* _Exercise goal_: Reproduce verbatim the line where "ATOM 313 O O" occurs, along with all following lines down to the last line of the data.

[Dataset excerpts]
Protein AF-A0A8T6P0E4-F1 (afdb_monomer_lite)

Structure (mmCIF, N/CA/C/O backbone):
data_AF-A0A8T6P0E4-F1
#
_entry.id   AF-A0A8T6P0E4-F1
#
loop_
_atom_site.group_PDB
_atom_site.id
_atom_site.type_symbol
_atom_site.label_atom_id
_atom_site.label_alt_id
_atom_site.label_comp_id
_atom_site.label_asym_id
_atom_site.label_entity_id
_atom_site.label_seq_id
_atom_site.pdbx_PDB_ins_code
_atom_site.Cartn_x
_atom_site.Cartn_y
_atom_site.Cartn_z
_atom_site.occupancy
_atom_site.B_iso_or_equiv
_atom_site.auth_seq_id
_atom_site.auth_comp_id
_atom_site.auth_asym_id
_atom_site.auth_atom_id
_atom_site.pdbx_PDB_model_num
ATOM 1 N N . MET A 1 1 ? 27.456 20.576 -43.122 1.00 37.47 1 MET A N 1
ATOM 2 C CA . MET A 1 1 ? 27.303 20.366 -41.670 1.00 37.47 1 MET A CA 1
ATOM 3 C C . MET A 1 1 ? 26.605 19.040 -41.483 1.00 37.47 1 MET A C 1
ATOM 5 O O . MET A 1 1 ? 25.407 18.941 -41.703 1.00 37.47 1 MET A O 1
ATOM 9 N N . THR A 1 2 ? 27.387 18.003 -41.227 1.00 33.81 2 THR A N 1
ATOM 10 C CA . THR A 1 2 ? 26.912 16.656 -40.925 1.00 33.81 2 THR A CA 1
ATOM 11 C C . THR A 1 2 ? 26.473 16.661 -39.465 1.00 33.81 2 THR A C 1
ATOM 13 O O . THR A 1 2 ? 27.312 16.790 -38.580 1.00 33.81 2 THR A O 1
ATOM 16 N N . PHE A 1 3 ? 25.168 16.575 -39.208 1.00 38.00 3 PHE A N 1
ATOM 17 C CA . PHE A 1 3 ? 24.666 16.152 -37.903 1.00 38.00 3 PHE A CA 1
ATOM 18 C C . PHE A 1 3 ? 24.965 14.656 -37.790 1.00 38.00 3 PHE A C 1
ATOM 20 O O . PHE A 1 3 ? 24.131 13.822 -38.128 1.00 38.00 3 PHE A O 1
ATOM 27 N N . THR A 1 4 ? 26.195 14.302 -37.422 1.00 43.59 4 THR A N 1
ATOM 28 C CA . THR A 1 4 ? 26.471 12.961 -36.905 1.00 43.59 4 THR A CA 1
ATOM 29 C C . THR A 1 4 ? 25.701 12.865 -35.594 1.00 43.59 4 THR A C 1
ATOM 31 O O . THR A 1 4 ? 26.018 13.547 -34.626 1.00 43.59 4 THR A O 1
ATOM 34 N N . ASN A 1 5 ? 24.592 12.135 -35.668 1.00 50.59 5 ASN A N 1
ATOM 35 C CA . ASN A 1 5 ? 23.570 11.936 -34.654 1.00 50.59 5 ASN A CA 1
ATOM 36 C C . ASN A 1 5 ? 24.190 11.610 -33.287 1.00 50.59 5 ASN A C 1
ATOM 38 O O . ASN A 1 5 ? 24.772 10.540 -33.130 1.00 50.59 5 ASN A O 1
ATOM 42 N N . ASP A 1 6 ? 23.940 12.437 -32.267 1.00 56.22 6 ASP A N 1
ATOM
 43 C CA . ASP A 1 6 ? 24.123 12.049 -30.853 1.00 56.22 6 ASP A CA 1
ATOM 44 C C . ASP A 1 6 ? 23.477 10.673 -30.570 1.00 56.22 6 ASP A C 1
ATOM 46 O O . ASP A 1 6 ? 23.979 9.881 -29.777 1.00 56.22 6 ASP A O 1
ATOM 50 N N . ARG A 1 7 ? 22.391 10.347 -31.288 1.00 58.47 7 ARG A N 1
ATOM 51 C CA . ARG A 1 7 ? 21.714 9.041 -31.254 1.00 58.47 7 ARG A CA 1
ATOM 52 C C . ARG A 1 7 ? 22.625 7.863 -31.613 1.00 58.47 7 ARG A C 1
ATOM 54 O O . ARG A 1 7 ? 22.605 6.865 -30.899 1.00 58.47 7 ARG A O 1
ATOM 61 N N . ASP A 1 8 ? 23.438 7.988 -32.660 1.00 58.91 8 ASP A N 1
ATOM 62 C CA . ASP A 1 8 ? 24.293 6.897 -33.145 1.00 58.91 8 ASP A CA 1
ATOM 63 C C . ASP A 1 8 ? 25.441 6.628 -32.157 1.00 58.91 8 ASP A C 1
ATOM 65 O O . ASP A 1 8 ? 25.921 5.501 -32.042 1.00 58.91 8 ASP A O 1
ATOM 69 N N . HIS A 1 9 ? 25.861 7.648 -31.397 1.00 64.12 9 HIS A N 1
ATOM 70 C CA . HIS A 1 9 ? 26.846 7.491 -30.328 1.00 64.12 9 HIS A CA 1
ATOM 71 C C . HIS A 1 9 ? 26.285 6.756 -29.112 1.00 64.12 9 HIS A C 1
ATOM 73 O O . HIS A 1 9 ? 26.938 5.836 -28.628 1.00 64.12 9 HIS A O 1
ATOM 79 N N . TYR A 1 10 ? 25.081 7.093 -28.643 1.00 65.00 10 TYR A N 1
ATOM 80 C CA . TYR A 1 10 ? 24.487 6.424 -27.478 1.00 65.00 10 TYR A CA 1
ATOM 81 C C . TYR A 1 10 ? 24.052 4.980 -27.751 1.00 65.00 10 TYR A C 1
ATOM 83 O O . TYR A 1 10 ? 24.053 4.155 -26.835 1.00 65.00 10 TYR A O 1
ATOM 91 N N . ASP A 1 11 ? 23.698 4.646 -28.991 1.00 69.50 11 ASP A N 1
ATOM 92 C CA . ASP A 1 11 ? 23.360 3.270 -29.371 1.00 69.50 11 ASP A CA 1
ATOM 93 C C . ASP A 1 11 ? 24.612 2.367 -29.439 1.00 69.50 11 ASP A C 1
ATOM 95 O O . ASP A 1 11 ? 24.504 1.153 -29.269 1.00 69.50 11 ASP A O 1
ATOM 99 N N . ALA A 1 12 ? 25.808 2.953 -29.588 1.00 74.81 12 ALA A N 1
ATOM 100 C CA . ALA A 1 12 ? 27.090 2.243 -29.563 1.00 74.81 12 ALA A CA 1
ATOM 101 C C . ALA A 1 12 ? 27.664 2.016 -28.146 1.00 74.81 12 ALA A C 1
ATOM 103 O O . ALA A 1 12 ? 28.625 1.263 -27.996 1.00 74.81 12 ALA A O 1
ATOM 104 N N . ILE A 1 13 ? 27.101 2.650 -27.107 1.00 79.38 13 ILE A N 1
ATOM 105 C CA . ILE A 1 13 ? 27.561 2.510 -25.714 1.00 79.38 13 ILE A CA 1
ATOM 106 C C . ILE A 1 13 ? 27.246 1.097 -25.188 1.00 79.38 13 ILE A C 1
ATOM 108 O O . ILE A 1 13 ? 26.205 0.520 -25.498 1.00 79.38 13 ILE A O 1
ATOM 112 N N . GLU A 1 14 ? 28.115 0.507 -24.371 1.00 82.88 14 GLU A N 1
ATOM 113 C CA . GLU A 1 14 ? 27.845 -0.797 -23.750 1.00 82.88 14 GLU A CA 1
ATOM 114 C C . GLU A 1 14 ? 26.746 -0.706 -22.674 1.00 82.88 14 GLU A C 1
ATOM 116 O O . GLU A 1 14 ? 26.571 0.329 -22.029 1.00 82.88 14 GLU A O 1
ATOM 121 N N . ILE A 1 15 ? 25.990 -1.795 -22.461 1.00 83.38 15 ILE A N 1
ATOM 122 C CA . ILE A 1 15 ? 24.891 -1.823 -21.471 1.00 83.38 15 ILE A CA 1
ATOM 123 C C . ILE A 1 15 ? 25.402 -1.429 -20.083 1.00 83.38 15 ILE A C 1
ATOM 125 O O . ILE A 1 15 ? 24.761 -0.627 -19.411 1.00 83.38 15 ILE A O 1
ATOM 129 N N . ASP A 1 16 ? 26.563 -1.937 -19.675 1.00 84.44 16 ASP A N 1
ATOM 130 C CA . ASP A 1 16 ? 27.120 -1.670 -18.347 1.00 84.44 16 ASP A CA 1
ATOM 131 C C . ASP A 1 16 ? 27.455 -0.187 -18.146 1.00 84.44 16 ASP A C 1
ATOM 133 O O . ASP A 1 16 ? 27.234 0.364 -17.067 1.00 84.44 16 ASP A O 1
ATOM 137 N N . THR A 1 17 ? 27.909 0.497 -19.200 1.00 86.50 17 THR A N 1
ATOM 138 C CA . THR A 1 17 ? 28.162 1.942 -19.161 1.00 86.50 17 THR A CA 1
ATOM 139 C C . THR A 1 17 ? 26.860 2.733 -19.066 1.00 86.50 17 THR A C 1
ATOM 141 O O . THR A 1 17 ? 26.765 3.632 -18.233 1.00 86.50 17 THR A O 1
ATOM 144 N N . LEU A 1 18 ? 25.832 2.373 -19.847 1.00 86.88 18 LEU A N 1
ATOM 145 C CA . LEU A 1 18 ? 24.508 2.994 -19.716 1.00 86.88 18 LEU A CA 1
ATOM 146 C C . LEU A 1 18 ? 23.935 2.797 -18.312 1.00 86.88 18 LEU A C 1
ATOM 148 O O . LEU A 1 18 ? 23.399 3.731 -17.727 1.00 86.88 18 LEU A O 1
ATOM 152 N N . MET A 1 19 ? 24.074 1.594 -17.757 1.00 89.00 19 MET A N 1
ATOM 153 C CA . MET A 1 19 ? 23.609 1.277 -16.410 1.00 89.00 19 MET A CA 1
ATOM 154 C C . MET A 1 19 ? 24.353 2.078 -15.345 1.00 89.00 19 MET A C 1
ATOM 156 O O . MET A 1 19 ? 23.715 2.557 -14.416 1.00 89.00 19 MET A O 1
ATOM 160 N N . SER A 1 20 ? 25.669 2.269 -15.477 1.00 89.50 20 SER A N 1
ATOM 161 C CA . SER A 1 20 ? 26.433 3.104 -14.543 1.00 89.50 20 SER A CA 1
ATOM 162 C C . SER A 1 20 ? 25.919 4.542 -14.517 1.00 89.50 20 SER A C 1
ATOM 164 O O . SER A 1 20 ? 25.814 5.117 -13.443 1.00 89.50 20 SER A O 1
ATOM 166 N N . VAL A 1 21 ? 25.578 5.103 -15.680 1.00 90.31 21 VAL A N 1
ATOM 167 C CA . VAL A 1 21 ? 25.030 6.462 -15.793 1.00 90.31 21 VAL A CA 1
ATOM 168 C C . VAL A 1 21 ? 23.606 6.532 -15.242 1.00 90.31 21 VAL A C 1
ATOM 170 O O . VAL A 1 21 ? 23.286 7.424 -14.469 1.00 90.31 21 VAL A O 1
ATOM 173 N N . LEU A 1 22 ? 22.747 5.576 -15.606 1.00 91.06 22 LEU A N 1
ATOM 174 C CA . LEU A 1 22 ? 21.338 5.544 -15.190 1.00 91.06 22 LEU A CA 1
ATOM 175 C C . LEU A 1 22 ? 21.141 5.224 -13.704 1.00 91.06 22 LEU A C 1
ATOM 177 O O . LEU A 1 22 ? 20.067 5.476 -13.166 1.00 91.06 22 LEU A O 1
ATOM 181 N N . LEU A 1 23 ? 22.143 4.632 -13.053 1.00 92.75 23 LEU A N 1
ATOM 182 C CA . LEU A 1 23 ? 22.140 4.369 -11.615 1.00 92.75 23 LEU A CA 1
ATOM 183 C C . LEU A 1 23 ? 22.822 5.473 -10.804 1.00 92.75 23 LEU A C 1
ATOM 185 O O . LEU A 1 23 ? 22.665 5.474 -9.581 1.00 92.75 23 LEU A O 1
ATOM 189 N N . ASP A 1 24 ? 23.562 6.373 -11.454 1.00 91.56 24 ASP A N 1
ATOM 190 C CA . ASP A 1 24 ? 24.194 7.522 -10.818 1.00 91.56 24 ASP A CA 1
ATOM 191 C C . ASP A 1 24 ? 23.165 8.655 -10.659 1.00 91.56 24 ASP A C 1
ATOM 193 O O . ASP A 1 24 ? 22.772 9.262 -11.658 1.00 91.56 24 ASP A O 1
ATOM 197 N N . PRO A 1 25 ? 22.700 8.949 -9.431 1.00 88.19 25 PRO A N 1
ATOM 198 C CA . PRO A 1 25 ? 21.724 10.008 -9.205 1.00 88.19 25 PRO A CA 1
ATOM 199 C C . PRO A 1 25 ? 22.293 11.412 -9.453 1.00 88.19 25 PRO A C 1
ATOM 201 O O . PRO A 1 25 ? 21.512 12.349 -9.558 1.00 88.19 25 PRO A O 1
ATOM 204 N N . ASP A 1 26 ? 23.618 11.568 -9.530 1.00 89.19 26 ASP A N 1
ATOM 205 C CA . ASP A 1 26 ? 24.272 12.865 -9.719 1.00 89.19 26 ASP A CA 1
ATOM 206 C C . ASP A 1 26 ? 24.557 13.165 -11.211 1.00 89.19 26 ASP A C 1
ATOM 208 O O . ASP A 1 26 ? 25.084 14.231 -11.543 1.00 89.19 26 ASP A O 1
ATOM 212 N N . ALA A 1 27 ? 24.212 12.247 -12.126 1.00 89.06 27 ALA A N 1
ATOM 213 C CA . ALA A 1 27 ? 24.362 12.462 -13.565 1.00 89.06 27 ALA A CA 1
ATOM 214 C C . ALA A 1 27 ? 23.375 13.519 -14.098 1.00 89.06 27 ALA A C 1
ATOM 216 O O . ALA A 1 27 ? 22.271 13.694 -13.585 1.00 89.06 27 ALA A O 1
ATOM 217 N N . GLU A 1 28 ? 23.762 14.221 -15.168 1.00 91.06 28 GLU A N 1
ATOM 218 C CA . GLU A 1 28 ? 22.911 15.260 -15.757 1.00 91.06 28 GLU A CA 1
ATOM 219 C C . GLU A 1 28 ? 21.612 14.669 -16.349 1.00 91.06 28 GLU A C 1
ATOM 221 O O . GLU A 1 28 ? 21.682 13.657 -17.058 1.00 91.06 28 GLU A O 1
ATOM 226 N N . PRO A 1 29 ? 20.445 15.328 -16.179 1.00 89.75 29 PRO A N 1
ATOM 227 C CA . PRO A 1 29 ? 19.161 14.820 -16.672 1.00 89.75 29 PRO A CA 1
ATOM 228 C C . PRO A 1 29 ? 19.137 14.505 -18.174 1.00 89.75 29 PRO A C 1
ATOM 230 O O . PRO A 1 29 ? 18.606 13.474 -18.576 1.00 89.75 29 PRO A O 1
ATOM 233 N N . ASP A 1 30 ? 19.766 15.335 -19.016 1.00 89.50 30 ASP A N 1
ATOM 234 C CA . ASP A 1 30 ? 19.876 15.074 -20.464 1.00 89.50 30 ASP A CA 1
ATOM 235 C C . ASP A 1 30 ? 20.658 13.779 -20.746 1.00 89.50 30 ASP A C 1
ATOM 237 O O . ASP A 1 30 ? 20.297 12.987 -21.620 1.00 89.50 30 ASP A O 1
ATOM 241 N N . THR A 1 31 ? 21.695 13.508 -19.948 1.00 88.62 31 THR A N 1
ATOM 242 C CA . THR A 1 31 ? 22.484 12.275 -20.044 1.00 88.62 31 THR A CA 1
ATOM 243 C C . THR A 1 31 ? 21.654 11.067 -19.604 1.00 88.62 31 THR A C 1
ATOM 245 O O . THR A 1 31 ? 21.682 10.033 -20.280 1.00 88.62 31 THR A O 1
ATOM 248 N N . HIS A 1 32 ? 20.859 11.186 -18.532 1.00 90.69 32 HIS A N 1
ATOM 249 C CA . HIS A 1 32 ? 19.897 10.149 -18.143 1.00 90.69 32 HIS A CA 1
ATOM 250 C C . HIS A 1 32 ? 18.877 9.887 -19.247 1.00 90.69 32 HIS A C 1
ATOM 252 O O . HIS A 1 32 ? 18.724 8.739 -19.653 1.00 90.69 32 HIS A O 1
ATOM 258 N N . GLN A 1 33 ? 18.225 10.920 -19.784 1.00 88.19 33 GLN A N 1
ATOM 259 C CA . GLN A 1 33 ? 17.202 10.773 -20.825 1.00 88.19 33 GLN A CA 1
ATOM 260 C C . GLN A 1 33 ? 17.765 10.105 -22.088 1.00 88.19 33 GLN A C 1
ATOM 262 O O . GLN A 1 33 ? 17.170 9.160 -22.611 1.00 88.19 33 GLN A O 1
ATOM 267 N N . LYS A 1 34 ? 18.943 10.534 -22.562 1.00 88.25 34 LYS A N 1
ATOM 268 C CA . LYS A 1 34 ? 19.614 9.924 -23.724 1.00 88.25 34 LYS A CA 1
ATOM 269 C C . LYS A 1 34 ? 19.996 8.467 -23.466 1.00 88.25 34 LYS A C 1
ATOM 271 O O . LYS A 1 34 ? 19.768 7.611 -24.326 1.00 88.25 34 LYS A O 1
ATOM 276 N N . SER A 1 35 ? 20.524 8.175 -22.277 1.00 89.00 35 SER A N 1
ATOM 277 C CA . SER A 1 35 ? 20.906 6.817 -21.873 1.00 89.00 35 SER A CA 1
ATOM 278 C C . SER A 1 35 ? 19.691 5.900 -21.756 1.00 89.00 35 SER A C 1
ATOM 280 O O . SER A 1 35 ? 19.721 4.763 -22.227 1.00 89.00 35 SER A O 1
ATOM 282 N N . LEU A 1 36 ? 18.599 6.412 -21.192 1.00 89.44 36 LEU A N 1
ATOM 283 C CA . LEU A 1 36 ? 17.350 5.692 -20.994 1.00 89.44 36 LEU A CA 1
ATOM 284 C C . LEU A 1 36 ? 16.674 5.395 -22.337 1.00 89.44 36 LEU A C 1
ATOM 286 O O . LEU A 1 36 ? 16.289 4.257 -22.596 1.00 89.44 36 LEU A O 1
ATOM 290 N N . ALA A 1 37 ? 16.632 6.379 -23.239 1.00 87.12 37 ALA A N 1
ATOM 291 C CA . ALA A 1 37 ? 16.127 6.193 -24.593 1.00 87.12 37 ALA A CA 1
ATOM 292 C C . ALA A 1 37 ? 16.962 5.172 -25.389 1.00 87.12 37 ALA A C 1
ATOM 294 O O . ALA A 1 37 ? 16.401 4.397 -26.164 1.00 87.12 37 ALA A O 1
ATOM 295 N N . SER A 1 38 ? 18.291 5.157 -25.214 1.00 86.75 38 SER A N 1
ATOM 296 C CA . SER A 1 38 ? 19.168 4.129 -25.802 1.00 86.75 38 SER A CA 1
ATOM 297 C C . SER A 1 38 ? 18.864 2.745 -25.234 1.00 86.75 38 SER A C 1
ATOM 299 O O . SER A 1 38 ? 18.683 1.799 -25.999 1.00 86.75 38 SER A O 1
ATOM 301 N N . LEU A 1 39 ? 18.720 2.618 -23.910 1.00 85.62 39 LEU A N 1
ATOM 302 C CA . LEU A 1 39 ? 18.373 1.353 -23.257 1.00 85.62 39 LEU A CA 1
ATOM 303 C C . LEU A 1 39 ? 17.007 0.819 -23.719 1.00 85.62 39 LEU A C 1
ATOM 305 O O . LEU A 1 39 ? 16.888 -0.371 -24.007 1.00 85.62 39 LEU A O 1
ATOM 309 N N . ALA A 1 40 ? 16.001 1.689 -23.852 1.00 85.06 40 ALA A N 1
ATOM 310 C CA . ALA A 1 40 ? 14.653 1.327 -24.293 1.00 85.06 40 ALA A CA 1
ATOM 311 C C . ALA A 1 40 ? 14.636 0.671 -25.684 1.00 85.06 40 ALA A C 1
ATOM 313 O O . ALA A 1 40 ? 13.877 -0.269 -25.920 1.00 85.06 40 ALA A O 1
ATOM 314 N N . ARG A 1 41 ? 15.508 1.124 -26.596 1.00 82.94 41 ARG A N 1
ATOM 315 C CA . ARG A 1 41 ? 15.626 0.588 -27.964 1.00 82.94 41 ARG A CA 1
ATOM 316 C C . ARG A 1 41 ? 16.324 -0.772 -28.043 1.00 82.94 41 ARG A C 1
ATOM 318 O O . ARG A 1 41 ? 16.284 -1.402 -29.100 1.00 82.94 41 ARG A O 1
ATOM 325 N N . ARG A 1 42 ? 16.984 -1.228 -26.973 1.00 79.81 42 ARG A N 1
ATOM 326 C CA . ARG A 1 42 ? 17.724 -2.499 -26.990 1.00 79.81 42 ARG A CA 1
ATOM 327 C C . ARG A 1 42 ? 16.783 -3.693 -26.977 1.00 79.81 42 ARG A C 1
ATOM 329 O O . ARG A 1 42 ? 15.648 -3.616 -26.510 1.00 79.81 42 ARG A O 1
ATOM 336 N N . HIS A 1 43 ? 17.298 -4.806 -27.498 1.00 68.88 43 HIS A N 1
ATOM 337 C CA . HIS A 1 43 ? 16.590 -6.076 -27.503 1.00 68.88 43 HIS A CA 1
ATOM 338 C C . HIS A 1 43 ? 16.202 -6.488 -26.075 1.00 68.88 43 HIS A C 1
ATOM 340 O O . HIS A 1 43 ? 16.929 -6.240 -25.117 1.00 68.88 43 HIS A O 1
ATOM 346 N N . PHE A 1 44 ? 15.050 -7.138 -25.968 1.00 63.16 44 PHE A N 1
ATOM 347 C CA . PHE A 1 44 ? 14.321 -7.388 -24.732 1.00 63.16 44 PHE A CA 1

* _Expected answer_:
ATOM 313 O O . ALA A 1 40 ? 13.877 -0.269 -25.920 1.00 85.06 40 ALA A O 1
ATOM 314 N N . ARG A 1 41 ? 15.508 1.124 -26.596 1.00 82.94 41 ARG A N 1
ATOM 315 C CA . ARG A 1 41 ? 15.626 0.588 -27.964 1.00 82.94 41 ARG A CA 1
ATOM 316 C C . ARG A 1 41 ? 16.324 -0.772 -28.043 1.00 82.94 41 ARG A C 1
ATOM 318 O O . ARG A 1 41 ? 16.284 -1.402 -29.100 1.00 82.94 41 ARG A O 1
ATOM 325 N N . ARG A 1 42 ? 16.984 -1.228 -26.973 1.00 79.81 42 ARG A N 1
ATOM 326 C CA . ARG A 1 42 ? 17.724 -2.499 -26.990 1.00 79.81 42 ARG A CA 1
ATOM 327 C C . ARG A 1 42 ? 16.783 -3.693 -26.977 1.00 79.81 42 ARG A C 1
ATOM 329 O O . ARG A 1 42 ? 15.648 -3.616 -26.510 1.00 79.81 42 ARG A O 1
ATOM 336 N N . HIS A 1 43 ? 17.298 -4.806 -27.498 1.00 68.88 43 HIS A N 1
ATOM 337 C CA . HIS A 1 43 ? 16.590 -6.076 -27.503 1.00 68.88 43 HIS A CA 1
ATOM 338 C C . HIS A 1 43 ? 16.202 -6.488 -26.075 1.00 68.88 43 HIS A C 1
ATOM 340 O O . HIS A 1 43 ? 16.929 -6.240 -25.117 1.00 68.88 43 HIS A O 1
ATOM 346 N N . PHE A 1 44 ? 15.050 -7.138 -25.968 1.00 63.16 44 PHE A N 1
ATOM 347 C CA . PHE A 1 44 ? 14.321 -7.388 -24.732 1.00 63.16 44 PHE A CA 1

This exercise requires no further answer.